US, Russia Agree On Plan To Dispose of Syria's Chemical Weapons
U.S. Secretary of State John Kerry has announced an agreement between the U.S. and Russia on a plan for removing and destroying Syria's chemical weapons.
"Damascus will be given one week from now to give an inventory of its chemical arsenal and will have to allow international inspectors into Syria 'no later than November,' Kerry said after a third day of intense negotiations with Russian Foreign Minister Sergei Lavrov in Geneva." The weapons must all be eliminated by mid-2014. "If Syrian President Bashar Assad fails to meet the demands, then a resolution to enforce compliance would be sought at the U.N. Security Council, Kerry said. The action could include sanctions, and Kerry said that the U.S. would reserve the right to use military force, but Russia remains opposed to any armed intervention." President Obama said, "The use of chemical weapons anywhere in the world is an affront to human dignity and a threat to the security of people everywhere. We have a duty to preserve a world free from the fear of chemical weapons for our children."
Bombs left over from WWII are still killing people.
http://www.dailymail.co.uk/news/article-1283273/WW2-bomb-kills-G-ttingen-experts-attempt-defuse-it.html
Jeffrey Lewis over at Arms Control Wonk give some thoughts about the nuts and bolts of eliminating Syria's chemical weapons, the link is a few days old but I expect us still valid http://lewis.armscontrolwonk.com/archive/6807/syria-cw-elimination-modalities
There is a huge difference between an overconfident bomb disposal technician making a mistake when handling decades old abandoned munitions and active use of chemical weapons.
For starters, when you are actively screwing around with something the fact that it was assembled decades before is irrelevant to it's current threat. Current attempts to thwart a triggering mechanism generates risk of detonation whether said explosive was assembled days before or decades before. Both can explode in an instant killing whomever happens to be within the blast radius.
In the case of chemical weapons, months after an attack someone a few villages away can drink the water from their local well, contract a horrible disease and die.

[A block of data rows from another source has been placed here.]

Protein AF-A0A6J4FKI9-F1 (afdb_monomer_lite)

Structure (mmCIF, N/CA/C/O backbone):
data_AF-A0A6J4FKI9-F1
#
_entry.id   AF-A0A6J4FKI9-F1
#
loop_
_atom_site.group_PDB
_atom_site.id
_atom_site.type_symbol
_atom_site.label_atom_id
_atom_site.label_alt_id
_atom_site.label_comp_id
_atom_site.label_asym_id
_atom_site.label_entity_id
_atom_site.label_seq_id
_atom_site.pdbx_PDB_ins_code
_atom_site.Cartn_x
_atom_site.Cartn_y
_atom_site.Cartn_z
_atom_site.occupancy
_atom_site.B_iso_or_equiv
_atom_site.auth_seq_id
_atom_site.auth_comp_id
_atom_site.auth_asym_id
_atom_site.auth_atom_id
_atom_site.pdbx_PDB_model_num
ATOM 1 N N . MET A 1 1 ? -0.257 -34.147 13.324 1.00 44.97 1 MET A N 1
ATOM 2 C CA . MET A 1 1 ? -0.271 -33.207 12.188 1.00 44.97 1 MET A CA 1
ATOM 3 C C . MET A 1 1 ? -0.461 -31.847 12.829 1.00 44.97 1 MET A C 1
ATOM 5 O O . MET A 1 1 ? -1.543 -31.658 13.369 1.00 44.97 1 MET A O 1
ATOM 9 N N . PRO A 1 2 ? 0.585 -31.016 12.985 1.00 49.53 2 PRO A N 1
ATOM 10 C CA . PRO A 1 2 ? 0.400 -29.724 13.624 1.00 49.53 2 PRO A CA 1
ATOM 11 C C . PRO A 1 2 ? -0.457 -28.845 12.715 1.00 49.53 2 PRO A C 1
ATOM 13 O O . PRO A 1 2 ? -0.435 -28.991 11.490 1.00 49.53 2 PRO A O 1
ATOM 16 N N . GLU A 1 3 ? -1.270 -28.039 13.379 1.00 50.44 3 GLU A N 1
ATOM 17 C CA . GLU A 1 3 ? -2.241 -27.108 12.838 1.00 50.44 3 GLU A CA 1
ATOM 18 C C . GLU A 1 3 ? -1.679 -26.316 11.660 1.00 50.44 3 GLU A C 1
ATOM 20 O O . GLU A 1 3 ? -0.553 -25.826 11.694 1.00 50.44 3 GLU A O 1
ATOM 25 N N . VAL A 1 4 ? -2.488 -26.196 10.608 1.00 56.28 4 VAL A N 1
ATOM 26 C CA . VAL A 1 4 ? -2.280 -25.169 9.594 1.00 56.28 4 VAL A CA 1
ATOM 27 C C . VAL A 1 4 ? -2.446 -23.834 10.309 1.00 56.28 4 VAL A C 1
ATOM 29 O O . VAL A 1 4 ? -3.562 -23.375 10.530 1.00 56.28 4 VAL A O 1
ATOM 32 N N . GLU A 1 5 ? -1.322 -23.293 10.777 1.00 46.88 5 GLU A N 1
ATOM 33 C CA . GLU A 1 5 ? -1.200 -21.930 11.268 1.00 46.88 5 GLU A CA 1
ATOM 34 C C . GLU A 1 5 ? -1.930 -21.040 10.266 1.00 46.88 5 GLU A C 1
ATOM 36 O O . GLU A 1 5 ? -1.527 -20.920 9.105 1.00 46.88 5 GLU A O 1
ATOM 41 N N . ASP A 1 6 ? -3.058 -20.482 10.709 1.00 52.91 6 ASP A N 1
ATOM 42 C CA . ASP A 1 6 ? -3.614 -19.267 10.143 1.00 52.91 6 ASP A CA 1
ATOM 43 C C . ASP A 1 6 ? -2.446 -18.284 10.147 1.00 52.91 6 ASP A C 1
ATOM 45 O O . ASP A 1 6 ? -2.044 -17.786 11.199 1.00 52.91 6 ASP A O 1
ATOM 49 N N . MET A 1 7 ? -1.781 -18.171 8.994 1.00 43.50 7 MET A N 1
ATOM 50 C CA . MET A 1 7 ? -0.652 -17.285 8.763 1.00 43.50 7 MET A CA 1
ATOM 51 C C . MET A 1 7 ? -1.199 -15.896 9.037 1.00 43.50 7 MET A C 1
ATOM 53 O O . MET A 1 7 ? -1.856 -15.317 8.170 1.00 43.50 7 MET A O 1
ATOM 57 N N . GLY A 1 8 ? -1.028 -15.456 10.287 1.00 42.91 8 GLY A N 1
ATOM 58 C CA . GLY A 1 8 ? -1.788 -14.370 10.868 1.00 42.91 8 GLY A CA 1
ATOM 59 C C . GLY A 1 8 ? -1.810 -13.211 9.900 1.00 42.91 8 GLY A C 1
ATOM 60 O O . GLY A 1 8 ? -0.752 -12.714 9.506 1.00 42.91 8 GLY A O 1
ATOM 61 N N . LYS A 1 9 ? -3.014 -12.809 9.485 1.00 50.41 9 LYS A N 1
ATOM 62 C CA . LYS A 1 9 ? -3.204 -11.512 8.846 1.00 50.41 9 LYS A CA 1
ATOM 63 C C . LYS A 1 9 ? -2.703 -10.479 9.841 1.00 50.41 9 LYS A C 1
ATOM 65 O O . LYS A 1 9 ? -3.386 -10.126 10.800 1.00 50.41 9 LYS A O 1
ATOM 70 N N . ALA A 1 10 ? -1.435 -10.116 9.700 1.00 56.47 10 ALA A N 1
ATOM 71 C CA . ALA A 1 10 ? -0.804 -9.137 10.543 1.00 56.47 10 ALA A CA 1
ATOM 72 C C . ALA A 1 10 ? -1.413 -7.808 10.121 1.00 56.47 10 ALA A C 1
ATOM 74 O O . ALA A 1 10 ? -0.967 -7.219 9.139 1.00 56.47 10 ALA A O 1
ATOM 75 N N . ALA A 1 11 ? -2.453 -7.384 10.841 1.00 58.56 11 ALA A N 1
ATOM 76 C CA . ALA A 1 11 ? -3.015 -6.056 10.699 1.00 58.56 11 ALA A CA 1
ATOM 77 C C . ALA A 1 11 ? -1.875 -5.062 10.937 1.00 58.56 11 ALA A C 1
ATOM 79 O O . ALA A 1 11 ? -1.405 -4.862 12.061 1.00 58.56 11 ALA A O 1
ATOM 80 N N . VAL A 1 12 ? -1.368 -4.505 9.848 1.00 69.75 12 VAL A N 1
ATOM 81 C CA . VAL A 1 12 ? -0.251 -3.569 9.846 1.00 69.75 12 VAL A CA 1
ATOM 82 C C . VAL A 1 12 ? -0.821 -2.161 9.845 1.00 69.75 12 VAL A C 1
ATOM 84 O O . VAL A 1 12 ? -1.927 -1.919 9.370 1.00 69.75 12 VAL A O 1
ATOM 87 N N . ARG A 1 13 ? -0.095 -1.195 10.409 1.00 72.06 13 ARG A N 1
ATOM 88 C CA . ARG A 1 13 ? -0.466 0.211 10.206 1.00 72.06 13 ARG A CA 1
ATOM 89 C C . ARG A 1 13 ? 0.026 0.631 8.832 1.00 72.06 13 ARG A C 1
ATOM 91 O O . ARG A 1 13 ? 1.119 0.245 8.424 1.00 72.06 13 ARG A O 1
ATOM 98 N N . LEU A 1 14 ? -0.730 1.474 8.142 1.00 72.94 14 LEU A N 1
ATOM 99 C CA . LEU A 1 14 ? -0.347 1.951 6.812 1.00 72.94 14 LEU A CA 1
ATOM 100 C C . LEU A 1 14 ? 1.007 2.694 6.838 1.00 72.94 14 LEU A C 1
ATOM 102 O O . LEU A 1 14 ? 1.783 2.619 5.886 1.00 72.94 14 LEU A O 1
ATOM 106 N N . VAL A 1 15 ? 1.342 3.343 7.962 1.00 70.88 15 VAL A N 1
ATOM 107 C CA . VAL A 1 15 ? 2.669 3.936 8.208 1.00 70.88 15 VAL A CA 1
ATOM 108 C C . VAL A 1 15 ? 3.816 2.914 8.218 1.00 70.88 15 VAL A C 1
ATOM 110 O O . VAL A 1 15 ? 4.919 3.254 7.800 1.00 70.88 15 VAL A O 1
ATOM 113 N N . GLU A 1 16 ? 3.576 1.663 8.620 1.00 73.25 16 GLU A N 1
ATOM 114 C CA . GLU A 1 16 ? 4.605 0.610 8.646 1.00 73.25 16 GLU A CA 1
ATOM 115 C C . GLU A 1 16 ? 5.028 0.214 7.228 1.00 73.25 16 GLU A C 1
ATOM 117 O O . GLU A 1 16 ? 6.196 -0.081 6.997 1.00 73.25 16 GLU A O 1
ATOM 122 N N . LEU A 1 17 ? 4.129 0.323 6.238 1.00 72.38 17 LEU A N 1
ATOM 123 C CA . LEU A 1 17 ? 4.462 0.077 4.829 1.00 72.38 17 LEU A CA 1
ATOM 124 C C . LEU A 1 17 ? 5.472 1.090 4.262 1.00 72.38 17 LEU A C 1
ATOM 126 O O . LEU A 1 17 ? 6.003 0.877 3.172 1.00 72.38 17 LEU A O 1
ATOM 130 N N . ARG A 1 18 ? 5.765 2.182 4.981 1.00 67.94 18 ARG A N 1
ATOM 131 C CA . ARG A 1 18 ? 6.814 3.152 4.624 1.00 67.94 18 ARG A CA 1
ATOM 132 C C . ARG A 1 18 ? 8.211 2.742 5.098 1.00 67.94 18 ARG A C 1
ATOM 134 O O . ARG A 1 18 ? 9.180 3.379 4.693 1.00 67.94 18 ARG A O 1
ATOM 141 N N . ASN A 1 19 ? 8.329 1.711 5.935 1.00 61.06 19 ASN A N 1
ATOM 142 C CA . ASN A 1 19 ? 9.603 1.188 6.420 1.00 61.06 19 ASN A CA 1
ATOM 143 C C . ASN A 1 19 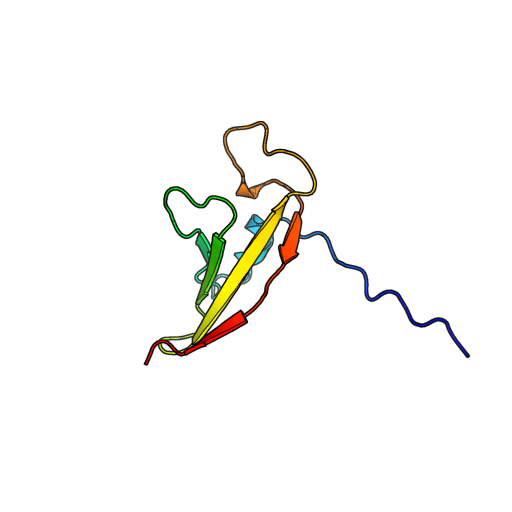? 9.915 -0.149 5.737 1.00 61.06 19 ASN A C 1
ATOM 145 O O . ASN A 1 19 ? 9.077 -1.049 5.773 1.00 61.06 19 ASN A O 1
ATOM 149 N N . PRO A 1 20 ? 11.105 -0.339 5.138 1.00 56.91 20 PRO A N 1
ATOM 150 C CA . PRO A 1 20 ? 12.294 0.529 5.113 1.00 56.91 20 PRO A CA 1
ATOM 151 C C . PRO A 1 20 ? 12.164 1.738 4.156 1.00 56.91 20 PRO A C 1
ATOM 153 O O . PRO A 1 20 ? 11.364 1.679 3.226 1.00 56.91 20 PRO A O 1
ATOM 156 N N . PRO A 1 21 ? 12.995 2.798 4.289 1.00 58.75 21 PRO A N 1
ATOM 157 C CA . PRO A 1 21 ? 12.914 4.049 3.504 1.00 58.75 21 PRO A CA 1
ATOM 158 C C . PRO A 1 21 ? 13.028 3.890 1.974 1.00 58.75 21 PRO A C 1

Thirty four characters live here.
I think you're talking about bio weapons.
Most chemical weapons degrade quickly. Even the "persistent" ones.
The difference is that chemical weapons are by nature indiscriminate. With a bullet you aim at a particular person, with gas who dies depends literally on which way the wind blows.
Negative moral value of force outweighs the positive value of good intentions.
If napalm burns half the skin on your body, you'll die one of the most agonizing deaths known to medicine over the next week.
(A lot of explosives produce burns and have the same results.)